有点类似于我们最早提出BST的X-Based Tree and Y-Based Tree，但是有所改进，对于2D，我们对于每一层比较的标准是按照顺序x-y-x-y…，3D(x-y-z-x-y-z…)

k-d tree example for 2-d:

• Basic idea, root node partitions entire space into left and right (by x).
• All depth 1 nodes partition subspace into up and down (by y).
• All depth 2 nodes partition subspace into left and right (by x).

K-d tree insertion demo.

k-d Tree对待比较中的平局，可以看做大于 or 小于，选定了就不能再改变了。

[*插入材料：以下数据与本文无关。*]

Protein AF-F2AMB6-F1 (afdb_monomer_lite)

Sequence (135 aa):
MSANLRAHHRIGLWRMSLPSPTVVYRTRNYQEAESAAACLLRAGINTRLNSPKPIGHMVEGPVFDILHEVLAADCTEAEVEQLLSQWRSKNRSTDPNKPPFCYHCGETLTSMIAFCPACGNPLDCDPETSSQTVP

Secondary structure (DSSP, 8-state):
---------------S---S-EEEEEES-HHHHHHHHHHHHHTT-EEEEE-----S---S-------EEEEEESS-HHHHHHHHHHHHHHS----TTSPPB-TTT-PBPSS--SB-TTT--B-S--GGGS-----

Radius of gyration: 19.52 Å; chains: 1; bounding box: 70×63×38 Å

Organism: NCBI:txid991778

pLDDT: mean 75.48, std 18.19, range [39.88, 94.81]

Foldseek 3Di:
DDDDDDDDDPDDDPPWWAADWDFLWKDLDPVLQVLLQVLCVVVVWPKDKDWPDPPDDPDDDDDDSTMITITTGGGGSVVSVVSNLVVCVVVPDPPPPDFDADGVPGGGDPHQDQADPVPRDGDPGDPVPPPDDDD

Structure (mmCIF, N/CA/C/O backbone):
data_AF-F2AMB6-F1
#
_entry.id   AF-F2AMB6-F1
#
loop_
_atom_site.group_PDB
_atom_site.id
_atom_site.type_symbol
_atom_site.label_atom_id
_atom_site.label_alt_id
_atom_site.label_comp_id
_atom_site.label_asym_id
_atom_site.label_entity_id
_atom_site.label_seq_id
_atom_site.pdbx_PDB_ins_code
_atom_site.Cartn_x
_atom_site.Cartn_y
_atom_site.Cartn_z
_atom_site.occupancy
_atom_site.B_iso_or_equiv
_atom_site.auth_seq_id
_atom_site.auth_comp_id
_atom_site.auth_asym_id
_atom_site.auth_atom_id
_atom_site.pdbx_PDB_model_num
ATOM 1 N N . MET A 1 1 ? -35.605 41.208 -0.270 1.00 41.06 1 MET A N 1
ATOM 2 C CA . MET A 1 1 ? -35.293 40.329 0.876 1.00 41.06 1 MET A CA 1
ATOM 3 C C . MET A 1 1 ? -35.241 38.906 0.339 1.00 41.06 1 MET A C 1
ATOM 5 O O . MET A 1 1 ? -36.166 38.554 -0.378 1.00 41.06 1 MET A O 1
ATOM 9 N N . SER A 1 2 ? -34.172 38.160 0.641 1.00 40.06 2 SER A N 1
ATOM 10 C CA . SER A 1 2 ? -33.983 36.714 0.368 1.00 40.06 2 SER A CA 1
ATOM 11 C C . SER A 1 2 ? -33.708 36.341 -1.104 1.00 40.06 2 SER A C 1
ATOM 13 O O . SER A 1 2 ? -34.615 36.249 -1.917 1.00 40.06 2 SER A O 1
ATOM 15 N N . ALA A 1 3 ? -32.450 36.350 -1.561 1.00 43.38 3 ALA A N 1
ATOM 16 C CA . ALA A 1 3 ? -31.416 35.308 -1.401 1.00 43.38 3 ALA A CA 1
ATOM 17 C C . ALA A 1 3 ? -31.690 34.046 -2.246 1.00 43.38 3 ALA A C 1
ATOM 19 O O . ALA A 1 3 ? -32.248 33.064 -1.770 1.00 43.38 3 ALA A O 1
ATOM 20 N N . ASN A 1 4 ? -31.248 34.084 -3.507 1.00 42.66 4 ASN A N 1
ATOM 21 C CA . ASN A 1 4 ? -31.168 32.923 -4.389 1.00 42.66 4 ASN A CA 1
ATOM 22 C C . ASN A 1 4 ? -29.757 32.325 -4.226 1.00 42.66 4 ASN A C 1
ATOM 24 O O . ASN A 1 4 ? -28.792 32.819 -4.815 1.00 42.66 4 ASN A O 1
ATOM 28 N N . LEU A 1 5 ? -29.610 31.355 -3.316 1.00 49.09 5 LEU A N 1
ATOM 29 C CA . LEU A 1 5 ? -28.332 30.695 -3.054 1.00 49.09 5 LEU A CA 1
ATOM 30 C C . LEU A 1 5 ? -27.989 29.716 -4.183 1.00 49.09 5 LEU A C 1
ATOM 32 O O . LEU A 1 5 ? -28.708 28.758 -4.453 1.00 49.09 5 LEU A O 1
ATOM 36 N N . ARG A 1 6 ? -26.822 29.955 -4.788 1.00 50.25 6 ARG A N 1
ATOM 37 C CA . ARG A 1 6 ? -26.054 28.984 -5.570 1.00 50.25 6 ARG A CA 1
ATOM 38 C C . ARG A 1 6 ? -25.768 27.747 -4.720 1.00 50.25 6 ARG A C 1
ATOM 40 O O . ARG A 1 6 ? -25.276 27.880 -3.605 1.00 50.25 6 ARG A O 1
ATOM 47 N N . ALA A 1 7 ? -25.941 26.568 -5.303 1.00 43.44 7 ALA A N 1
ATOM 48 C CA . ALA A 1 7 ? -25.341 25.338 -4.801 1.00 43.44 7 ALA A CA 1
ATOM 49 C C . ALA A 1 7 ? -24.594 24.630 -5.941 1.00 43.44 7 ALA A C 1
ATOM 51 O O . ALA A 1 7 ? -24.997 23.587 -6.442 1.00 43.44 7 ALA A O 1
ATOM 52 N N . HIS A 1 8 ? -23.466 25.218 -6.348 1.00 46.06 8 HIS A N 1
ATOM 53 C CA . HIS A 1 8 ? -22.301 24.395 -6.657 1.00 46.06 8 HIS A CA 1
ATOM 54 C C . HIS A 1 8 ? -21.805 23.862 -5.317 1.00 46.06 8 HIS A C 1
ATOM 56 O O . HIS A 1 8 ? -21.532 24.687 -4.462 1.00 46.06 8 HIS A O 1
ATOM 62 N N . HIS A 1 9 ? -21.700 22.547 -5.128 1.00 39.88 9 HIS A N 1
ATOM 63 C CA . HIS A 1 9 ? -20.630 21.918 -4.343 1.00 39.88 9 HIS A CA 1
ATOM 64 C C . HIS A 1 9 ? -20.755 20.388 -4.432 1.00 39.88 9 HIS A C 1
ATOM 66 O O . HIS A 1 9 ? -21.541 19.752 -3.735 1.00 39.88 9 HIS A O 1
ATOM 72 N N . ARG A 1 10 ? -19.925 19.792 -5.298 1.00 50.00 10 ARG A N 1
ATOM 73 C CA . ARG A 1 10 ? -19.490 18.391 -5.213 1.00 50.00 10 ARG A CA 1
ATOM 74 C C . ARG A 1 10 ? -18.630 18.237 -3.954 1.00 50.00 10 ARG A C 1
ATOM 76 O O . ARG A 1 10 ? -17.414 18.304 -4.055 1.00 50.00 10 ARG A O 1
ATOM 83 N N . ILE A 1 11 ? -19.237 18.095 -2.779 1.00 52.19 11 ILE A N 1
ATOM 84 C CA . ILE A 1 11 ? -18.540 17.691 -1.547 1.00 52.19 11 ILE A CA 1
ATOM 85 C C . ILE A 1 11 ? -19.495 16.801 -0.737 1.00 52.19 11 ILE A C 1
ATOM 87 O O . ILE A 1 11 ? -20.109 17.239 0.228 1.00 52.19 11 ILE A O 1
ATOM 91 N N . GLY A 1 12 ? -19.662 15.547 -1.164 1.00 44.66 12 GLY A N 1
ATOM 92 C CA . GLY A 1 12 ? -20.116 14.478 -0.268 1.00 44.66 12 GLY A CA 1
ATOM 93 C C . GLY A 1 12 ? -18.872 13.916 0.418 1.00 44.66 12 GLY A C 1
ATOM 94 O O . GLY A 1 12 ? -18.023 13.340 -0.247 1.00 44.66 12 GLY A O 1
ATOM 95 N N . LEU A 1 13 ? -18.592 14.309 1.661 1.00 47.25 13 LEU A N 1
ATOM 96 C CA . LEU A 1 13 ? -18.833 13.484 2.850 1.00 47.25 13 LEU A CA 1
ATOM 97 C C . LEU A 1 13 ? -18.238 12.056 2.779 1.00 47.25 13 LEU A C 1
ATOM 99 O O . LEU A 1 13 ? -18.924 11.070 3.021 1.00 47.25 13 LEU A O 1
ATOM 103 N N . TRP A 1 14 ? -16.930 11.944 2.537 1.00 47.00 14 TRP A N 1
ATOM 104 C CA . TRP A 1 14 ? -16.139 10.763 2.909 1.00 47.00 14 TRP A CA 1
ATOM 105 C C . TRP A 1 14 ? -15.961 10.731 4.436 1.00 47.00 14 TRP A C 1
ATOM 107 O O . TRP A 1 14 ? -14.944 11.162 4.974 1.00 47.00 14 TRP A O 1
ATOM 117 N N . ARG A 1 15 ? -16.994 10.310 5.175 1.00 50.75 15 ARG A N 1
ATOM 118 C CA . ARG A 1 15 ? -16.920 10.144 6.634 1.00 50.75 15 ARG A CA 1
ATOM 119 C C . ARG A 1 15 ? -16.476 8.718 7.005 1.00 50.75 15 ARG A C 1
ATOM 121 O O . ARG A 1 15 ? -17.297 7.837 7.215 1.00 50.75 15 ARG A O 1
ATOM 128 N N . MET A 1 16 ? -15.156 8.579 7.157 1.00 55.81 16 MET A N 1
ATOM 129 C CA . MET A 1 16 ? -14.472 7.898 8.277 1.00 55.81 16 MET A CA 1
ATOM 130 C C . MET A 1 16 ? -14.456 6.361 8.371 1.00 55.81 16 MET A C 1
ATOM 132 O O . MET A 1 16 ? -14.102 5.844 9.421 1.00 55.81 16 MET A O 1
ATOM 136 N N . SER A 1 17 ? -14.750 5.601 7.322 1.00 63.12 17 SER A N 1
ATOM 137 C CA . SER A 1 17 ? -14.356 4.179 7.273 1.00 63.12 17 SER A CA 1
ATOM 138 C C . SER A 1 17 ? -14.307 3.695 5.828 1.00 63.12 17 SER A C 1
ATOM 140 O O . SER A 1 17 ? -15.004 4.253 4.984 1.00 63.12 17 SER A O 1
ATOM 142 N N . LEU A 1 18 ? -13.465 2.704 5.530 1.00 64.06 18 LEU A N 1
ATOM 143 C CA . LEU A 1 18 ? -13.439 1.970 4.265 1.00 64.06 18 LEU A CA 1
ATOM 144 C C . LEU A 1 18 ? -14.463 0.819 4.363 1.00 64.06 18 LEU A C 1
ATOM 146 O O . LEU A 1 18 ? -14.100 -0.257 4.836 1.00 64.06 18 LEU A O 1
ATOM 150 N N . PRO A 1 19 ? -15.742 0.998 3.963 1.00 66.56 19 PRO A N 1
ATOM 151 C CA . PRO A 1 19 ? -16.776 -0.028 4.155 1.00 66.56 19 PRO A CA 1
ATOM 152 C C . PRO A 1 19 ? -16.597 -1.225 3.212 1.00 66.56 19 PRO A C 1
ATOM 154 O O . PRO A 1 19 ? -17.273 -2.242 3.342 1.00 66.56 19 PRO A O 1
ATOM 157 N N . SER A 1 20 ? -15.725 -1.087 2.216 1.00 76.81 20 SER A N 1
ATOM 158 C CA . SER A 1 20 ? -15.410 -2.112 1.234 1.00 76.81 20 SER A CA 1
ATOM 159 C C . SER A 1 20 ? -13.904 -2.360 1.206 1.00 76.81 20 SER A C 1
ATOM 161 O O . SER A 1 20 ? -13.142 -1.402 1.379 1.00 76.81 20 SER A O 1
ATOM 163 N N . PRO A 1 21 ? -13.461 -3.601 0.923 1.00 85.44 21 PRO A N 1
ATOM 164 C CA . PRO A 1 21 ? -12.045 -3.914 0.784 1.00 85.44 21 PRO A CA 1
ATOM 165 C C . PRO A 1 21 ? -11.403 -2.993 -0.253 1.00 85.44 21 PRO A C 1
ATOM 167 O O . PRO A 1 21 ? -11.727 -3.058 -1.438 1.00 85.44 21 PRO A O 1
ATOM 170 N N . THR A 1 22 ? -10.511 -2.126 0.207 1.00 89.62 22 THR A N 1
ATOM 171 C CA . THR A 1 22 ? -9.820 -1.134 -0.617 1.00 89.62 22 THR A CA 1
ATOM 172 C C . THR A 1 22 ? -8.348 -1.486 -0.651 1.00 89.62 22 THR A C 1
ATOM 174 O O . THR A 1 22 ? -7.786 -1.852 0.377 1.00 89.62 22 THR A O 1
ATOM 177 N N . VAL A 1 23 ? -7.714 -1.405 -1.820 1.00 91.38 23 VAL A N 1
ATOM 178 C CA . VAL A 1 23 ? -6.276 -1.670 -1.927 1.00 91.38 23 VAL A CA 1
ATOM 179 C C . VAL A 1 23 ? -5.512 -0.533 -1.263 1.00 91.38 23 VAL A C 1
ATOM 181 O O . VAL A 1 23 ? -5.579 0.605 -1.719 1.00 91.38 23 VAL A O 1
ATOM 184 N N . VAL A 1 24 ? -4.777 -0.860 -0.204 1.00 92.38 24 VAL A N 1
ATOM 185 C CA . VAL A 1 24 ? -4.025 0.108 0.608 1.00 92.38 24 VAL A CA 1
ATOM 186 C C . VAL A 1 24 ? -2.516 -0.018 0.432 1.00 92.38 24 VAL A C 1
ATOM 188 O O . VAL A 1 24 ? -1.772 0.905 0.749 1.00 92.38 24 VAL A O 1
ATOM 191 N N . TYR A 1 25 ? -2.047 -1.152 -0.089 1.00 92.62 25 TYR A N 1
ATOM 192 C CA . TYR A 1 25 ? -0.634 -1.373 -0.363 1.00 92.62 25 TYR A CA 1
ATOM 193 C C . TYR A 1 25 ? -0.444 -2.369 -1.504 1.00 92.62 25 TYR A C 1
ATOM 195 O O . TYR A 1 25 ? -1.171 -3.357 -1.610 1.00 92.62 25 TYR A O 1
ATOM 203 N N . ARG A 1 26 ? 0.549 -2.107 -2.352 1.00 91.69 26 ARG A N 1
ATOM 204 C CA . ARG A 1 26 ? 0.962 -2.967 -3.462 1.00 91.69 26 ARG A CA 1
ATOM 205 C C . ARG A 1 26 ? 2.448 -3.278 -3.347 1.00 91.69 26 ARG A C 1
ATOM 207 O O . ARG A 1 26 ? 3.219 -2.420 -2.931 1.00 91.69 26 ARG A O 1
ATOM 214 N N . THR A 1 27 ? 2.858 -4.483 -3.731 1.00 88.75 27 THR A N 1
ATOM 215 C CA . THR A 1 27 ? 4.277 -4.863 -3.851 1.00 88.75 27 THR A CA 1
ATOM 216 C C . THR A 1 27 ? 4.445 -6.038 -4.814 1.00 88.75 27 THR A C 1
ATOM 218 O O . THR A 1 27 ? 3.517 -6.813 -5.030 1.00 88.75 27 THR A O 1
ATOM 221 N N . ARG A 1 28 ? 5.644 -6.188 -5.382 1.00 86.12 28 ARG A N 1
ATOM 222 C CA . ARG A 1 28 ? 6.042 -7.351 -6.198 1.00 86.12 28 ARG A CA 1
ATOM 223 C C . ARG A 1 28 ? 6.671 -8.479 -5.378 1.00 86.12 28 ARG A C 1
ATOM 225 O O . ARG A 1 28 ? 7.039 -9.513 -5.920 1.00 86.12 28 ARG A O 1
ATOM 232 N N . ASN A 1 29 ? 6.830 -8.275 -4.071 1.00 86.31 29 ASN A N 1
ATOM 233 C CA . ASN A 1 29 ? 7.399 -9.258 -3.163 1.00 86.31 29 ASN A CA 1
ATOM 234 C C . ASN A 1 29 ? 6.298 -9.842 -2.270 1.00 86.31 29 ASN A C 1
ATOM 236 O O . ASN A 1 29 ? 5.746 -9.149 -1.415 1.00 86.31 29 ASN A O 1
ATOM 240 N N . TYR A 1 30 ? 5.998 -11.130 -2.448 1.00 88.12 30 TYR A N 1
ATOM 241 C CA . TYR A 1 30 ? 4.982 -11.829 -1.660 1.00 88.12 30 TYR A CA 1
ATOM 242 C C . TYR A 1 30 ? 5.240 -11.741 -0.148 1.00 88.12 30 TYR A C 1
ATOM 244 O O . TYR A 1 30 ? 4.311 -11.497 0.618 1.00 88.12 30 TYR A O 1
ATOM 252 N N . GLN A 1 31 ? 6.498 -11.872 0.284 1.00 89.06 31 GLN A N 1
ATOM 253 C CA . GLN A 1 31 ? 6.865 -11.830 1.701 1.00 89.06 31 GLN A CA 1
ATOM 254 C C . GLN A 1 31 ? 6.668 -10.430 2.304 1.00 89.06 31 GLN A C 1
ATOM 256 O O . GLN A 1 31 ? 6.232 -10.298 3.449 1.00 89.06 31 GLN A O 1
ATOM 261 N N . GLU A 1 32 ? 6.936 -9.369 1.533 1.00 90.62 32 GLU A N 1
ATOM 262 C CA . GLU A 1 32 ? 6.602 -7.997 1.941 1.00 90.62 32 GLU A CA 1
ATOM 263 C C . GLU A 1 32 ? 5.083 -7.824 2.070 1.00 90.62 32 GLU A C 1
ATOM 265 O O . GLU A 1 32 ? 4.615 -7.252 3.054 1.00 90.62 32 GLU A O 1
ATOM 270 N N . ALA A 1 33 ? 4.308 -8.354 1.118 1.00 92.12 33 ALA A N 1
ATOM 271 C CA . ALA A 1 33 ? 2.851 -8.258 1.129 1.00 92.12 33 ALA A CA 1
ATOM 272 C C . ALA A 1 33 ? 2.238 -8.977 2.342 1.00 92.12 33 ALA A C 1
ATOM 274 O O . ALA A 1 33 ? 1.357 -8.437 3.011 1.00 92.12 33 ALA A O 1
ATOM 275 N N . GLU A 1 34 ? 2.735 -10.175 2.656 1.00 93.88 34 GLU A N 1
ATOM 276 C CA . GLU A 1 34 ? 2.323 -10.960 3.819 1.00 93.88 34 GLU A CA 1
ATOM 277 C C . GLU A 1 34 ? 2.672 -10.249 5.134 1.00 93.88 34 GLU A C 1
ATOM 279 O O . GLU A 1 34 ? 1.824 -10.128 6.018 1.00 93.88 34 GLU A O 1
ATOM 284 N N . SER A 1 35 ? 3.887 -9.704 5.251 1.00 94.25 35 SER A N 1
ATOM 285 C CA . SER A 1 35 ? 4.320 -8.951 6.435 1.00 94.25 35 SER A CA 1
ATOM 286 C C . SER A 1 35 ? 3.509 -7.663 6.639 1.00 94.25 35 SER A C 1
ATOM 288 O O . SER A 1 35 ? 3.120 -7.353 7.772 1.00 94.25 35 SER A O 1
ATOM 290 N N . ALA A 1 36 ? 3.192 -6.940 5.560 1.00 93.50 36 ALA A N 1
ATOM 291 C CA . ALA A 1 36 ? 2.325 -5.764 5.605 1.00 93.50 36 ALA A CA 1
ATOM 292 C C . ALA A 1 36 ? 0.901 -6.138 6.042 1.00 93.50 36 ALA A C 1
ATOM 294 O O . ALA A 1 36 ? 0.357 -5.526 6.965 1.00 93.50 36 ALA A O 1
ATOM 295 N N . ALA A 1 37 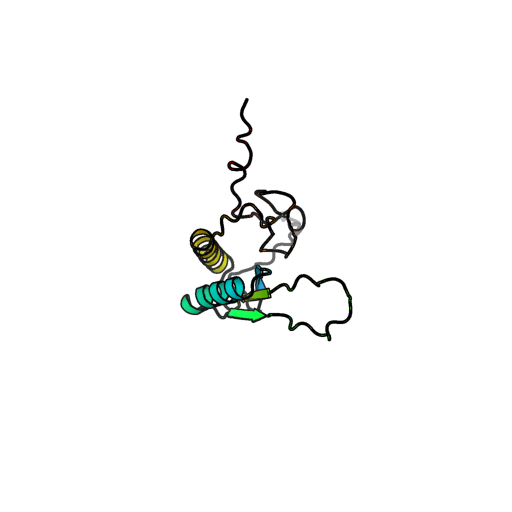? 0.323 -7.190 5.453 1.00 94.81 37 ALA A N 1
ATOM 296 C CA . ALA A 1 37 ? -1.000 -7.681 5.825 1.00 94.81 37 ALA A CA 1
ATOM 297 C C . ALA A 1 37 ? -1.051 -8.123 7.298 1.00 94.81 37 ALA A C 1
ATOM 299 O O . ALA A 1 37 ? -1.949 -7.726 8.038 1.00 94.81 37 ALA A O 1
ATOM 300 N N . ALA A 1 38 ? -0.043 -8.869 7.761 1.00 94.44 38 ALA A N 1
ATOM 301 C CA . ALA A 1 38 ? 0.087 -9.259 9.160 1.00 94.44 38 ALA A CA 1
ATOM 302 C C . ALA A 1 38 ? 0.214 -8.043 10.090 1.00 94.44 38 ALA A C 1
ATOM 304 O O . ALA A 1 38 ? -0.287 -8.071 11.213 1.00 94.44 3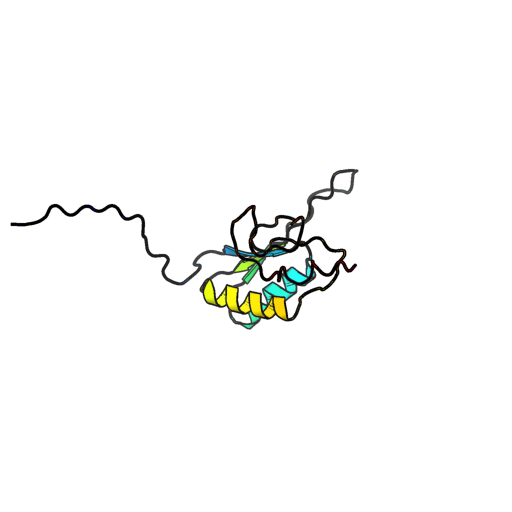8 ALA A O 1
ATOM 305 N N . CYS A 1 39 ? 0.866 -6.962 9.648 1.00 94.12 39 CYS A N 1
ATOM 306 C CA . CYS A 1 39 ? 0.958 -5.730 10.426 1.00 94.12 39 CYS A CA 1
ATOM 307 C C . CYS A 1 39 ? -0.409 -5.086 10.665 1.00 94.12 39 CYS A C 1
ATOM 309 O O . CYS A 1 39 ? -0.707 -4.720 11.802 1.00 94.12 39 CYS A O 1
ATOM 311 N N . LEU A 1 40 ? -1.239 -5.002 9.626 1.00 94.19 40 LEU A N 1
ATOM 312 C CA . LEU A 1 40 ? -2.592 -4.456 9.721 1.00 94.19 40 LEU A CA 1
ATOM 313 C C . LEU A 1 40 ? -3.516 -5.371 10.544 1.00 94.19 40 LEU A C 1
ATOM 315 O O . LEU A 1 40 ? -4.217 -4.891 11.433 1.00 94.19 40 LEU A O 1
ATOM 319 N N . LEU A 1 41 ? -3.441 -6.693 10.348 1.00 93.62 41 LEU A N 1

k-d nearest (始终是沿着建立好的k-d Tree来搜索)

• You always explore the good side [the old version performed an unnecessary check!
• You only explore the bad side if there’s a chance that it could contain something better.

k-d nearest，先看好的一方，在判断坏的一方是否值得一看

nearest(Node n, Point goal, Node best):
	If n is null, return best
	If n.distance(goal) < best.distance(goal), best = n
	If goal < n (according to n’s comparator):
		goodSide = n.”left”Child
		badSide = n.”right”Child
	else:
		goodSide = n.”right”Child
		badSide = n.”left”Child
	best = nearest(goodSide, goal, best)
	If bad side could still have something useful
		best = nearest(badSide, goal, best)
	return best

Uniform partitioning

把空间均分为几部分(类似hashtable中的bucket)，然后将数据存储在bucket中